# Exercise objective
Within the lines below, find those that hold the string "backbone" and copy each one.
[[ Provided information, beginning ]]
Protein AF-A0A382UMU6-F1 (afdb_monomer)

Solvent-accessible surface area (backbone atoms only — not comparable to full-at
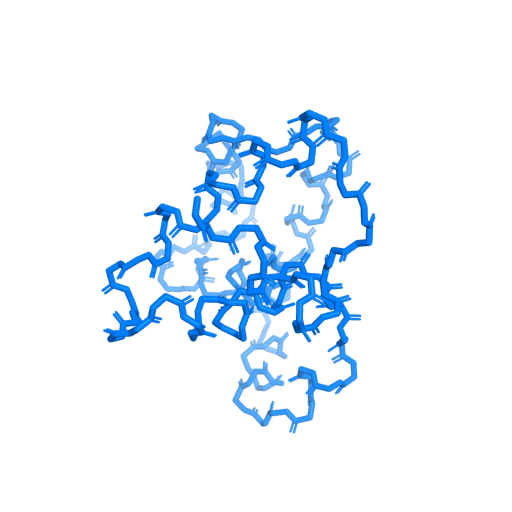om values): 7079 Å² total; per-residue (Å²): 133,62,63,64,44,28,39,75,72,66,77,40,78,89,62,52,76,64,52,50,48,51,54,51,54,58,45,65,74,44,54,89,78,49,96,48,80,75,49,44,45,71,77,47,38,72,81,79,49,92,54,64,73,66,52,53,67,38,65,66,54,38,53,52,58,66,33,70,64,23,42,46,46,52,51,50,48,49,57,58,49,73,78,46,96,69,83,49,76,65,50,58,59,58,50,53,56,59,48,30,71,76,54,73,38,56,70,65,62,39,53,49,46,54,65,72,78,105

Secondary structure (DSSP, 8-state):
--HHHHHHTTS-SS--HHHHHHHHHHHHHHGGG-SSGGGHHHHTGGGT---HHHHHHSHHHHHHHHSHHHHHHHHHHHHHHHT-S---HHHHHHTHHHHHHHH---THHHHHHHHHH-

Structure (mmCIF, N/CA/C/O backbone):
data_AF-A0A382UMU6-F1
#
_entry.id   AF-A0A382UMU6-F1
#
loop_
_atom_site.group_PDB
_atom_site.id
_atom_site.type_symbol
_atom_site.label_atom_id
_atom_site.label_alt_id
_atom_site.label_comp_id
_atom_site.label_asym_id
_atom_site.label_entity_id
_atom_site.label_seq_id
_atom_site.pdbx_PDB_ins_code
_atom_site.Cartn_x
_atom_site.Cartn_y
_atom_site.Cartn_z
_atom_site.occupancy
_atom_site.B_iso_or_equiv
_atom_site.auth_seq_id
_atom_site.auth_comp_id
_atom_site.auth_asym_id
_atom_site.auth_atom_id
_atom_site.pdbx_PDB_model_num
ATOM 1 N N . MET A 1 1 ? 19.225 -9.190 -12.481 1.00 77.44 1 MET A N 1
ATOM 2 C CA . MET A 1 1 ? 18.488 -10.150 -13.329 1.00 77.44 1 MET A CA 1
ATOM 3 C C . MET A 1 1 ? 16.970 -9.951 -13.315 1.00 77.44 1 MET A C 1
ATOM 5 O O . MET A 1 1 ? 16.350 -10.391 -14.262 1.00 77.44 1 MET A O 1
ATOM 9 N N . VAL A 1 2 ? 16.359 -9.263 -12.332 1.00 91.81 2 VAL A N 1
ATOM 10 C CA . VAL A 1 2 ? 14.884 -9.120 -12.277 1.00 91.81 2 VAL A CA 1
ATOM 11 C C . VAL A 1 2 ? 14.290 -7.978 -13.122 1.00 91.81 2 VAL A C 1
ATOM 13 O O . VAL A 1 2 ? 13.155 -8.073 -13.568 1.00 91.81 2 VAL A O 1
ATOM 16 N N . VAL A 1 3 ? 15.056 -6.909 -13.378 1.00 94.62 3 VAL A N 1
ATOM 17 C CA . VAL A 1 3 ? 14.580 -5.698 -14.086 1.00 94.62 3 VAL A CA 1
ATOM 18 C C . VAL A 1 3 ? 13.886 -5.994 -15.431 1.00 94.62 3 VAL A C 1
ATOM 20 O O . VAL A 1 3 ? 12.839 -5.398 -15.672 1.00 94.62 3 VAL A O 1
ATOM 23 N N . PRO A 1 4 ? 14.370 -6.923 -16.285 1.00 96.31 4 PRO A N 1
ATOM 24 C CA . PRO A 1 4 ? 13.679 -7.263 -17.530 1.00 96.31 4 PRO A CA 1
ATOM 25 C C . PRO A 1 4 ? 12.237 -7.752 -17.339 1.00 96.31 4 PRO A C 1
ATOM 27 O O . PRO A 1 4 ? 11.382 -7.393 -18.140 1.00 96.31 4 PRO A O 1
ATOM 30 N N . PHE A 1 5 ? 11.940 -8.493 -16.264 1.00 96.38 5 PHE A N 1
ATOM 31 C CA . PHE A 1 5 ? 10.580 -8.972 -15.992 1.00 96.38 5 PHE A CA 1
ATOM 32 C C . PHE A 1 5 ? 9.628 -7.823 -15.640 1.00 96.38 5 PHE A C 1
ATOM 34 O O . PHE A 1 5 ? 8.491 -7.810 -16.098 1.00 96.38 5 PHE A O 1
ATOM 41 N N . PHE A 1 6 ? 10.098 -6.813 -14.897 1.00 96.44 6 PHE A N 1
ATOM 42 C CA . PHE A 1 6 ? 9.307 -5.604 -14.633 1.00 96.44 6 PHE A CA 1
ATOM 43 C C . PHE A 1 6 ? 9.066 -4.780 -15.902 1.00 96.44 6 PHE A C 1
ATOM 45 O O . PHE A 1 6 ? 7.965 -4.269 -16.085 1.00 96.44 6 PHE A O 1
ATOM 52 N N . LYS A 1 7 ? 10.058 -4.688 -16.804 1.00 96.00 7 LYS A N 1
ATOM 53 C CA . LYS A 1 7 ? 9.872 -4.042 -18.115 1.00 96.00 7 LYS A CA 1
ATOM 54 C C . LYS A 1 7 ? 8.832 -4.781 -18.960 1.00 96.00 7 LYS A C 1
ATOM 56 O O . LYS A 1 7 ? 7.950 -4.150 -19.527 1.00 96.00 7 LYS A O 1
ATOM 61 N N . GLN A 1 8 ? 8.909 -6.112 -19.014 1.00 95.56 8 GLN A N 1
ATOM 62 C CA . GLN A 1 8 ? 7.962 -6.943 -19.763 1.00 95.56 8 GLN A CA 1
ATOM 63 C C . GLN A 1 8 ? 6.530 -6.841 -19.218 1.00 95.56 8 GLN A C 1
ATOM 65 O O . GLN A 1 8 ? 5.586 -6.830 -20.001 1.00 95.56 8 GLN A O 1
ATOM 70 N N . ALA A 1 9 ? 6.372 -6.737 -17.896 1.00 94.75 9 ALA A N 1
ATOM 71 C CA . ALA A 1 9 ? 5.078 -6.537 -17.244 1.00 94.75 9 ALA A CA 1
ATOM 72 C C . ALA A 1 9 ? 4.532 -5.099 -17.373 1.00 94.75 9 ALA A C 1
ATOM 74 O O . ALA A 1 9 ? 3.404 -4.843 -16.971 1.00 94.75 9 ALA A O 1
ATOM 75 N N . GLY A 1 10 ? 5.316 -4.157 -17.910 1.00 95.12 10 GLY A N 1
ATOM 76 C CA . GLY A 1 10 ? 4.915 -2.754 -18.059 1.00 95.12 10 GLY A CA 1
ATOM 77 C C . GLY A 1 10 ? 5.082 -1.893 -16.802 1.00 95.12 10 GLY A C 1
ATOM 78 O O . GLY A 1 10 ? 4.726 -0.720 -16.827 1.00 95.12 10 GLY A O 1
ATOM 79 N N . PHE A 1 11 ? 5.668 -2.421 -15.722 1.00 94.56 11 PHE A N 1
ATOM 80 C CA . PHE A 1 11 ? 5.880 -1.684 -14.465 1.00 94.56 11 PHE A CA 1
ATOM 81 C C . PHE A 1 11 ? 7.168 -0.849 -14.434 1.00 94.56 11 PHE A C 1
ATOM 83 O O . PHE
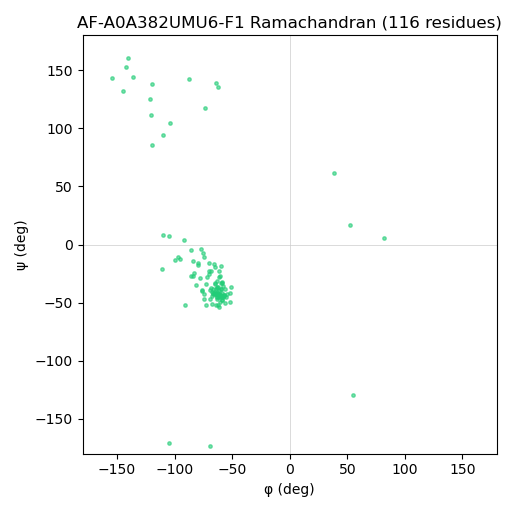 A 1 11 ? 7.416 -0.126 -13.472 1.00 94.56 11 PHE A O 1
ATOM 90 N N . ALA A 1 12 ? 8.009 -0.939 -15.467 1.00 94.31 12 ALA A N 1
ATOM 91 C CA . ALA A 1 12 ? 9.211 -0.122 -15.594 1.00 94.31 12 ALA A CA 1
ATOM 92 C C . ALA A 1 12 ? 9.486 0.242 -17.057 1.00 94.31 12 ALA A C 1
ATOM 94 O O . ALA A 1 12 ? 9.518 -0.631 -17.924 1.00 94.31 12 ALA A O 1
ATOM 95 N N . ILE A 1 13 ? 9.764 1.519 -17.318 1.00 93.31 13 ILE A N 1
ATOM 96 C CA . ILE A 1 13 ? 10.177 2.023 -18.632 1.00 93.31 13 ILE A CA 1
ATOM 97 C C . ILE A 1 13 ? 11.546 2.667 -18.439 1.00 93.31 13 ILE A C 1
ATOM 99 O O . ILE A 1 13 ? 11.658 3.648 -17.716 1.00 93.31 13 ILE A O 1
ATOM 103 N N . ASP A 1 14 ? 12.576 2.044 -19.019 1.00 93.38 14 ASP A N 1
ATOM 104 C CA . ASP A 1 14 ? 13.983 2.471 -18.955 1.00 93.38 14 ASP A CA 1
ATOM 105 C C . ASP A 1 14 ? 14.427 3.034 -17.592 1.00 93.38 14 ASP A C 1
ATOM 107 O O . ASP A 1 14 ? 14.821 4.195 -17.496 1.00 93.38 14 ASP A O 1
ATOM 111 N N . PRO A 1 15 ? 14.368 2.211 -16.522 1.00 93.50 15 PRO A N 1
ATOM 112 C CA . PRO A 1 15 ? 14.715 2.667 -15.185 1.00 93.50 15 PRO A CA 1
ATOM 113 C C . PRO A 1 15 ? 16.183 3.094 -15.122 1.00 93.50 15 PRO A C 1
ATOM 115 O O . PRO A 1 15 ? 17.071 2.380 -15.601 1.00 93.50 15 PRO A O 1
ATOM 118 N N . ASP A 1 16 ? 16.425 4.235 -14.483 1.00 95.44 16 ASP A N 1
ATOM 119 C CA . ASP A 1 16 ? 17.761 4.723 -14.157 1.00 95.44 16 ASP A CA 1
ATOM 120 C C . ASP A 1 16 ? 18.439 3.854 -13.075 1.00 95.44 16 ASP A C 1
ATOM 122 O O . ASP A 1 16 ? 17.953 2.783 -12.691 1.00 95.44 16 ASP A O 1
ATOM 126 N N . GLY A 1 17 ? 19.611 4.283 -12.597 1.00 96.19 17 GLY A N 1
ATOM 127 C CA . GLY A 1 17 ? 20.374 3.535 -11.594 1.00 96.19 17 GLY A CA 1
ATOM 128 C C . GLY A 1 17 ? 19.583 3.273 -10.309 1.00 96.19 17 GLY A C 1
ATOM 129 O O . GLY A 1 17 ? 19.572 2.140 -9.815 1.00 96.19 17 GLY A O 1
ATOM 130 N N . ASP A 1 18 ? 18.876 4.290 -9.819 1.00 95.25 18 ASP A N 1
ATOM 131 C CA . ASP A 1 18 ? 18.115 4.232 -8.571 1.00 95.25 18 ASP A CA 1
ATOM 132 C C . ASP A 1 18 ? 16.828 3.423 -8.740 1.00 95.25 18 ASP A C 1
ATOM 134 O O . ASP A 1 18 ? 16.535 2.548 -7.922 1.00 95.25 18 ASP A O 1
ATOM 138 N N . GLY A 1 19 ? 16.107 3.608 -9.848 1.00 95.19 19 GLY A N 1
ATOM 139 C CA . GLY A 1 19 ? 14.951 2.791 -10.204 1.00 95.19 19 GLY A CA 1
ATOM 140 C C . GLY A 1 19 ? 15.327 1.316 -10.340 1.00 95.19 19 GLY A C 1
ATOM 141 O O . GLY A 1 19 ? 14.670 0.436 -9.780 1.00 95.19 19 GLY A O 1
ATOM 142 N N . ALA A 1 20 ? 16.443 1.012 -11.006 1.00 96.62 20 ALA A N 1
ATOM 143 C CA . ALA A 1 20 ? 16.933 -0.356 -11.120 1.00 96.62 20 ALA A CA 1
ATOM 144 C C . ALA A 1 20 ? 17.359 -0.943 -9.763 1.00 96.62 20 ALA A C 1
ATOM 146 O O . ALA A 1 20 ? 17.206 -2.151 -9.549 1.00 96.62 20 ALA A O 1
ATOM 147 N N . ALA A 1 21 ? 17.902 -0.130 -8.852 1.00 96.62 21 ALA A N 1
ATOM 148 C CA . ALA A 1 21 ? 18.226 -0.546 -7.490 1.00 96.62 21 ALA A CA 1
ATOM 149 C C . ALA A 1 21 ? 16.957 -0.839 -6.674 1.00 96.62 21 ALA A C 1
ATOM 151 O O . ALA A 1 21 ? 16.871 -1.897 -6.045 1.00 96.62 21 ALA A O 1
ATOM 152 N N . PHE A 1 22 ? 15.945 0.026 -6.760 1.00 94.81 22 PHE A N 1
ATOM 153 C CA . PHE A 1 22 ? 14.650 -0.157 -6.109 1.00 94.81 22 PHE A CA 1
ATOM 154 C C . PHE A 1 22 ? 13.958 -1.451 -6.558 1.00 94.81 22 PHE A C 1
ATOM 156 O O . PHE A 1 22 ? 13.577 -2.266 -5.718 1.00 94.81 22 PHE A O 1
[[ Provided information, end ]]
# Output below
Solvent-accessible surface area (backbone atoms only — not comparable to full-at
Structure (mmCIF, N/CA/C/O backbone):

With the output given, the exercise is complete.